> _About this task_
Below are several records. Retype exactly those lines running from the one with "ATOM 152 N N" through the one with "ATOM 160 C CA", end lines included, and no others.

> _Stored data_

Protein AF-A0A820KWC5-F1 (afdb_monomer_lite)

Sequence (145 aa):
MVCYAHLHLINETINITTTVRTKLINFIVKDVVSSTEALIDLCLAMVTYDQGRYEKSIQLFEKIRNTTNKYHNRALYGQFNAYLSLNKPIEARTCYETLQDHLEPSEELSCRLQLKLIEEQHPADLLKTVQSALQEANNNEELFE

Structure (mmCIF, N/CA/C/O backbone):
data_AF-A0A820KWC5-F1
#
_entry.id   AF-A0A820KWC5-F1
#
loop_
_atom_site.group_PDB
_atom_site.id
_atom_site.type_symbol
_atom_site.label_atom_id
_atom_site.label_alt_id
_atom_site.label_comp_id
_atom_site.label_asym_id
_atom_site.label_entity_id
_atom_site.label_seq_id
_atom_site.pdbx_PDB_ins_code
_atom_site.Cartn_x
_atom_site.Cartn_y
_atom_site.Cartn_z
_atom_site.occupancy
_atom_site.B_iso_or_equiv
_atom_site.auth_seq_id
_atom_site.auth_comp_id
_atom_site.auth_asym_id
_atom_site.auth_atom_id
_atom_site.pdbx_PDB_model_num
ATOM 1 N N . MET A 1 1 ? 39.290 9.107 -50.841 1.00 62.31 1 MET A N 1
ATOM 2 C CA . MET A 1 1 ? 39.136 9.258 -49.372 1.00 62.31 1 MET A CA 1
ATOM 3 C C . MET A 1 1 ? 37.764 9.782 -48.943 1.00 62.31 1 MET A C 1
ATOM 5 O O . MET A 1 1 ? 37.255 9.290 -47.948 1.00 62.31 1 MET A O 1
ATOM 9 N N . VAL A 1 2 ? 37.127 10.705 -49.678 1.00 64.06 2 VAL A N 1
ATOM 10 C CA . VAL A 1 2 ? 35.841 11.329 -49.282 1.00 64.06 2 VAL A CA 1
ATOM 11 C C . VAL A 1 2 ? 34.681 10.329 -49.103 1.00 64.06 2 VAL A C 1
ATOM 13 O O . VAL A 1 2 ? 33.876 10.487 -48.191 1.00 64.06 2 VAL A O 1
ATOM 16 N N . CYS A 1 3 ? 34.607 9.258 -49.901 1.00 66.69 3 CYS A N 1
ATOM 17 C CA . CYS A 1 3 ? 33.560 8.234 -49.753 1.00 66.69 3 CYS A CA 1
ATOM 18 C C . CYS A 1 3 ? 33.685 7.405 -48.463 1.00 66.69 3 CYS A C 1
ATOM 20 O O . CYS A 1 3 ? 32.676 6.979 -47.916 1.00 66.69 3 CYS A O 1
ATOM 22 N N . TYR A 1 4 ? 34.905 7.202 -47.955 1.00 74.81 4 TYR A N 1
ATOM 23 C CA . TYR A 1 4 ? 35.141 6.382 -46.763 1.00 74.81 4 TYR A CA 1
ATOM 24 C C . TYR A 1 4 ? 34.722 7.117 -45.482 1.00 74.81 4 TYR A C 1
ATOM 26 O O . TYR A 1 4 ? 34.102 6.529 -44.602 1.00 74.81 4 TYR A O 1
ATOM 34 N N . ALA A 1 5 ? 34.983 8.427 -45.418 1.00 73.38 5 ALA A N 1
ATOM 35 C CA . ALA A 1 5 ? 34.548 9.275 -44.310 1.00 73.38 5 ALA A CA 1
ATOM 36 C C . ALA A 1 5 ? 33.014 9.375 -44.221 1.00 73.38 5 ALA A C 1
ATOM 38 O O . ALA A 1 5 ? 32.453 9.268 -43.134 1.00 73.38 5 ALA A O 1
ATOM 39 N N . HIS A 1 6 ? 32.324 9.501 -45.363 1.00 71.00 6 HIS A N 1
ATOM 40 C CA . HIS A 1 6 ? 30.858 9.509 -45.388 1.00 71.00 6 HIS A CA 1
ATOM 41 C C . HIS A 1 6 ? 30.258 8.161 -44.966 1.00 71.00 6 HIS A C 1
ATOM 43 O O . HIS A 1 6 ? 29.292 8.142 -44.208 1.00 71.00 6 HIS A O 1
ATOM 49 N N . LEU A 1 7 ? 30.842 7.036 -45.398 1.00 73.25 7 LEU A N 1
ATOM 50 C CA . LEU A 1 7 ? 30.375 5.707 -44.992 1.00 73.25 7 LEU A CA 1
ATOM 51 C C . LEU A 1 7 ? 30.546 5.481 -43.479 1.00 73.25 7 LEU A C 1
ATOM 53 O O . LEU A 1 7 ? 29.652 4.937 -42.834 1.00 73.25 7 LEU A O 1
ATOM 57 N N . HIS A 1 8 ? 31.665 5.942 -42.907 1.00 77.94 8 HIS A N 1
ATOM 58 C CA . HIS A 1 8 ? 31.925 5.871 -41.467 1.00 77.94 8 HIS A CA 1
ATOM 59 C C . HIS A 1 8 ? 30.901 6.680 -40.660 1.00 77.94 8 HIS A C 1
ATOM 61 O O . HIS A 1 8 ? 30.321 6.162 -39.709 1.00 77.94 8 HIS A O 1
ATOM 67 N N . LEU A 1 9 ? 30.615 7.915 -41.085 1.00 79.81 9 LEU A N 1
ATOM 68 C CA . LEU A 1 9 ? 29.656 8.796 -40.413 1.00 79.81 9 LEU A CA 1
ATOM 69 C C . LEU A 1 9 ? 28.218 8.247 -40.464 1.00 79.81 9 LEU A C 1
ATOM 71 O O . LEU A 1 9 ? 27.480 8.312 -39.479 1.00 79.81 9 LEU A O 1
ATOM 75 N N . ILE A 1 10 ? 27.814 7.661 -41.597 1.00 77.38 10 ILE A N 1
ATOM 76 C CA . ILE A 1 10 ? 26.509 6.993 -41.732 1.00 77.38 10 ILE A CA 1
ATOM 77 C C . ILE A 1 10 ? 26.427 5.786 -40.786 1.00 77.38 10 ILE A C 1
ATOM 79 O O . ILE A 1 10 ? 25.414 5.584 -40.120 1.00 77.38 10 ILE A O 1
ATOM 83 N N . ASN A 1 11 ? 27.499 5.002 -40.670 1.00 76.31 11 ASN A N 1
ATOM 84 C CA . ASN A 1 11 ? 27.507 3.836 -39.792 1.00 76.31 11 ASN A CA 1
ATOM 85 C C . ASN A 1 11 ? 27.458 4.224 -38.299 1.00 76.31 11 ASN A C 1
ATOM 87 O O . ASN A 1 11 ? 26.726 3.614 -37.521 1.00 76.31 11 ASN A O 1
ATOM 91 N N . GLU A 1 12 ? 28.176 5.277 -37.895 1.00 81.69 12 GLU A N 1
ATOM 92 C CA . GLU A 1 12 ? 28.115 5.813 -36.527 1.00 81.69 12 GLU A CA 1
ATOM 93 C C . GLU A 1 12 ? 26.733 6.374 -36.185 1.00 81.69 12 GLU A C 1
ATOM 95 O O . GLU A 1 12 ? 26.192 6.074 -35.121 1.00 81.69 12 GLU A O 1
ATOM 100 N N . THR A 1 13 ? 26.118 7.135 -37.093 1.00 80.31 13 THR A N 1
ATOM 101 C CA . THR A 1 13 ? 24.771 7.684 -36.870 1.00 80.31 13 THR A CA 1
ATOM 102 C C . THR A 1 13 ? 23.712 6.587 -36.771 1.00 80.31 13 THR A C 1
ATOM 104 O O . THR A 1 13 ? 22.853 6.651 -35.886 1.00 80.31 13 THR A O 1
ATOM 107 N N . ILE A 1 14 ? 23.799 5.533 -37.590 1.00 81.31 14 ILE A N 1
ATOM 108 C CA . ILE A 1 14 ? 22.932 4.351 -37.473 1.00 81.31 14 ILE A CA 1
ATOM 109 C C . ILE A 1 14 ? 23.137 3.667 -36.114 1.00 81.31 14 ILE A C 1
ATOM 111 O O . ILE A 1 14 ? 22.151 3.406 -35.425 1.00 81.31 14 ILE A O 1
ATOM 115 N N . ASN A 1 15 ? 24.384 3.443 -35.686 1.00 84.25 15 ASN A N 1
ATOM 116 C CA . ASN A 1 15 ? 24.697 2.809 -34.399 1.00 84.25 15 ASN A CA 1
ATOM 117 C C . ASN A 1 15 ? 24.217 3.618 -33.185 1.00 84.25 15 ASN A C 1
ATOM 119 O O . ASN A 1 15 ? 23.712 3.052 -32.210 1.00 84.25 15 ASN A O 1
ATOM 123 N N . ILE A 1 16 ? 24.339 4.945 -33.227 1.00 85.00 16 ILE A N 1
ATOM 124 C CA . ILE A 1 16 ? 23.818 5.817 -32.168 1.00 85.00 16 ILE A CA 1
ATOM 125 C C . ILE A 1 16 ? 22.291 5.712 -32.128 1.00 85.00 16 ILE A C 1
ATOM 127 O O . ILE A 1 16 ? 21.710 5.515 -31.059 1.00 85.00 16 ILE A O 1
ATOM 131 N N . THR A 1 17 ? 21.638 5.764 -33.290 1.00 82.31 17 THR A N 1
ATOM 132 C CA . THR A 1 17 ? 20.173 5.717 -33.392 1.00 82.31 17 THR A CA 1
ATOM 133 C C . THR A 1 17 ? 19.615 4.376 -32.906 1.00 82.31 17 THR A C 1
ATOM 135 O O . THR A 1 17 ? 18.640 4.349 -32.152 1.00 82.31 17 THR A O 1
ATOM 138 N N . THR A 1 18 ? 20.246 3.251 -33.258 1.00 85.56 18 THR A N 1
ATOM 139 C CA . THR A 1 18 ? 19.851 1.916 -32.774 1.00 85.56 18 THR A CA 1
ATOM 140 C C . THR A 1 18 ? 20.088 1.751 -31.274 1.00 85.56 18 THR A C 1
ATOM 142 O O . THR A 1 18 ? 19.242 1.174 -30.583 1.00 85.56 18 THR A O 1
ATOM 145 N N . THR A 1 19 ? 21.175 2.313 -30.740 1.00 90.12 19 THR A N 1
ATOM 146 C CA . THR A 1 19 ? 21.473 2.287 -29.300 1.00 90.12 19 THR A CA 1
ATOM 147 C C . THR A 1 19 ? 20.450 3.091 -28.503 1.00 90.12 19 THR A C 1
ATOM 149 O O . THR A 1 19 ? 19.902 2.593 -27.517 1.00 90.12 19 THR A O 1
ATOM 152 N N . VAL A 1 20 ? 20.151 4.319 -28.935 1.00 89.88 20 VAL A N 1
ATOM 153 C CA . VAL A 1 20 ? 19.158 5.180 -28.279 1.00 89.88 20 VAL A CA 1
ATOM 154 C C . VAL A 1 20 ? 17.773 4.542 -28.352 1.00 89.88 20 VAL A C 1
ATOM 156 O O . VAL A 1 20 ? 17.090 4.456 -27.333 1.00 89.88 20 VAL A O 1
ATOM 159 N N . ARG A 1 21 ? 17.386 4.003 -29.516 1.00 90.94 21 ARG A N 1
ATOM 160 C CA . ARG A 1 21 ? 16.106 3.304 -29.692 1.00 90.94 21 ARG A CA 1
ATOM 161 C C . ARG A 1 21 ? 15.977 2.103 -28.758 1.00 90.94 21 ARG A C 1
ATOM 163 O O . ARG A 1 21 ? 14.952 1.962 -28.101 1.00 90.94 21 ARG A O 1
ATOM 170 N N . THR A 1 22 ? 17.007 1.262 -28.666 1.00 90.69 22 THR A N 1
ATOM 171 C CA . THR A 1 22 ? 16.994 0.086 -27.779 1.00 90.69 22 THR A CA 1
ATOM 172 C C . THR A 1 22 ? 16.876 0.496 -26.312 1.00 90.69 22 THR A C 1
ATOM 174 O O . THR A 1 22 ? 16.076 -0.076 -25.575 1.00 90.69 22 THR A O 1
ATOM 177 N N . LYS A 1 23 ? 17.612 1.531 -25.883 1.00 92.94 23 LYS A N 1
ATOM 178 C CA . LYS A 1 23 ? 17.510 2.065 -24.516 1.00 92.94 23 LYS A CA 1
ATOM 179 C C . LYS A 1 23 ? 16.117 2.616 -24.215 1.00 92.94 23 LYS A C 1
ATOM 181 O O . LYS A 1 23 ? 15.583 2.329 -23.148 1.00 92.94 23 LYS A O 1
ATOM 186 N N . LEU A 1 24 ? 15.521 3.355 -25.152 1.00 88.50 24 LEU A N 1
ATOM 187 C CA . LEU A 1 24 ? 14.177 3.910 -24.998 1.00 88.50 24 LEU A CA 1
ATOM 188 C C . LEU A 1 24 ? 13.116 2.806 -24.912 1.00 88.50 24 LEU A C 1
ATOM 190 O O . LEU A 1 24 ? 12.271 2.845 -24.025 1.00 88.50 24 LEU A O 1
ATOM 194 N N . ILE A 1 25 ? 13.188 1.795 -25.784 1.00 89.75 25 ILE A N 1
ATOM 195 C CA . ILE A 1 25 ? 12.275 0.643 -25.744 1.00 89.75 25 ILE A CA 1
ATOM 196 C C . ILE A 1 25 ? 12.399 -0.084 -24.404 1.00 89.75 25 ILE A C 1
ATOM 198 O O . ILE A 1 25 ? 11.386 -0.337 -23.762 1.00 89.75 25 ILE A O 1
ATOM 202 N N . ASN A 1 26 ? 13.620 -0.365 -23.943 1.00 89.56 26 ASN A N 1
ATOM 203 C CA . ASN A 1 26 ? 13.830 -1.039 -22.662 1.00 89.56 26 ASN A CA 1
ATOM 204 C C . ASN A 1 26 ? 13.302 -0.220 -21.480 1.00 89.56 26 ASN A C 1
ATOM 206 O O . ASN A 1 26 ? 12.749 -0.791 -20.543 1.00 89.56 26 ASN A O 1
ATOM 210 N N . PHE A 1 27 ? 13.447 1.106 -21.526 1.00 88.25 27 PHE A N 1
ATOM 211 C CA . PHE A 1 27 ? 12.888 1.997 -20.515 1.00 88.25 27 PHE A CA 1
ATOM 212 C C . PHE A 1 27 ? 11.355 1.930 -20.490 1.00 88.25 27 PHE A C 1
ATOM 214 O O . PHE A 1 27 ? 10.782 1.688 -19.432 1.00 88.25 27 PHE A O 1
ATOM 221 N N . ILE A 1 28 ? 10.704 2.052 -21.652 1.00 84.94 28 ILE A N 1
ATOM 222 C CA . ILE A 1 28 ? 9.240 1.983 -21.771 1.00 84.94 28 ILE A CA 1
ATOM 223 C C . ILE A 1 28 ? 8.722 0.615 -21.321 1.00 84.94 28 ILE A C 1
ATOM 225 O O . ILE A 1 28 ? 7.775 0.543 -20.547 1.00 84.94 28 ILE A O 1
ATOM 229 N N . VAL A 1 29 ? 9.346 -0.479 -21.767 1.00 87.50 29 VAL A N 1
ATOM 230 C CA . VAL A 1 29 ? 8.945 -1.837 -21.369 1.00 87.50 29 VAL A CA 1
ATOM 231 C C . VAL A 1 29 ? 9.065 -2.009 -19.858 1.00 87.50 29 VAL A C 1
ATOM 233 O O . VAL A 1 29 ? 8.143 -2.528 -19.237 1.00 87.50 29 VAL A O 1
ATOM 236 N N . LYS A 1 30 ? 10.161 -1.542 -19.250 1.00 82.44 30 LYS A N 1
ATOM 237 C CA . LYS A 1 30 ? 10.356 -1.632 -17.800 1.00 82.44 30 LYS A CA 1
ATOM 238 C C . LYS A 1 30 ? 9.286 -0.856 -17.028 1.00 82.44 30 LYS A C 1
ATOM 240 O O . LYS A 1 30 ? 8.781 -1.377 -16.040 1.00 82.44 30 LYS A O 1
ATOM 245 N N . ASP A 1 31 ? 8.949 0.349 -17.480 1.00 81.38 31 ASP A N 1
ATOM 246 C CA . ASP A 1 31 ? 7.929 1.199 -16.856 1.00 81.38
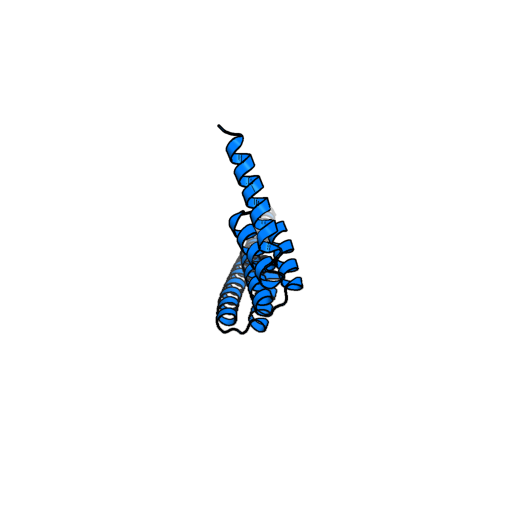 31 ASP A CA 1
ATOM 247 C C . ASP A 1 31 ? 6.511 0.614 -16.991 1.00 81.38 31 ASP A C 1
ATOM 249 O O . ASP A 1 31 ? 5.736 0.574 -16.036 1.00 81.38 31 ASP A O 1
ATOM 253 N N . VAL A 1 32 ? 6.180 0.066 -18.164 1.00 81.44 32 VAL A N 1
ATOM 254 C CA . VAL A 1 32 ? 4.895 -0.613 -18.380 1.00 81.44 32 VAL A CA 1
ATOM 255 C C . VAL A 1 32 ? 4.786 -1.850 -17.490 1.00 81.44 32 VAL A C 1
ATOM 257 O O . VAL A 1 32 ? 3.763 -2.030 -16.829 1.00 81.44 32 VAL A O 1
ATOM 260 N N . VAL A 1 33 ? 5.834 -2.677 -17.427 1.00 83.00 33 VAL A N 1
ATOM 261 C CA . VAL A 1 33 ? 5.843 -3.890 -16.596 1.00 83.00 33 VAL A CA 1
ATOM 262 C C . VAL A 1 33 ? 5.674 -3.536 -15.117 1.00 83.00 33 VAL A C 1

> _Solution below_
ATOM 152 N N . VAL A 1 20 ? 20.151 4.319 -28.935 1.00 89.88 20 VAL A N 1
ATOM 153 C CA . VAL A 1 20 ? 19.158 5.180 -28.279 1.00 89.88 20 VAL A CA 1
ATOM 154 C C . VAL A 1 20 ? 17.773 4.542 -28.352 1.00 89.88 20 VAL A C 1
ATOM 156 O O . VAL A 1 20 ? 17.090 4.456 -27.333 1.00 89.88 20 VAL A O 1
ATOM 159 N N . ARG A 1 21 ? 17.386 4.003 -29.516 1.00 90.94 21 ARG A N 1
ATOM 160 C CA . ARG A 1 21 ? 16.106 3.304 -29.692 1.00 90.94 21 ARG A CA 1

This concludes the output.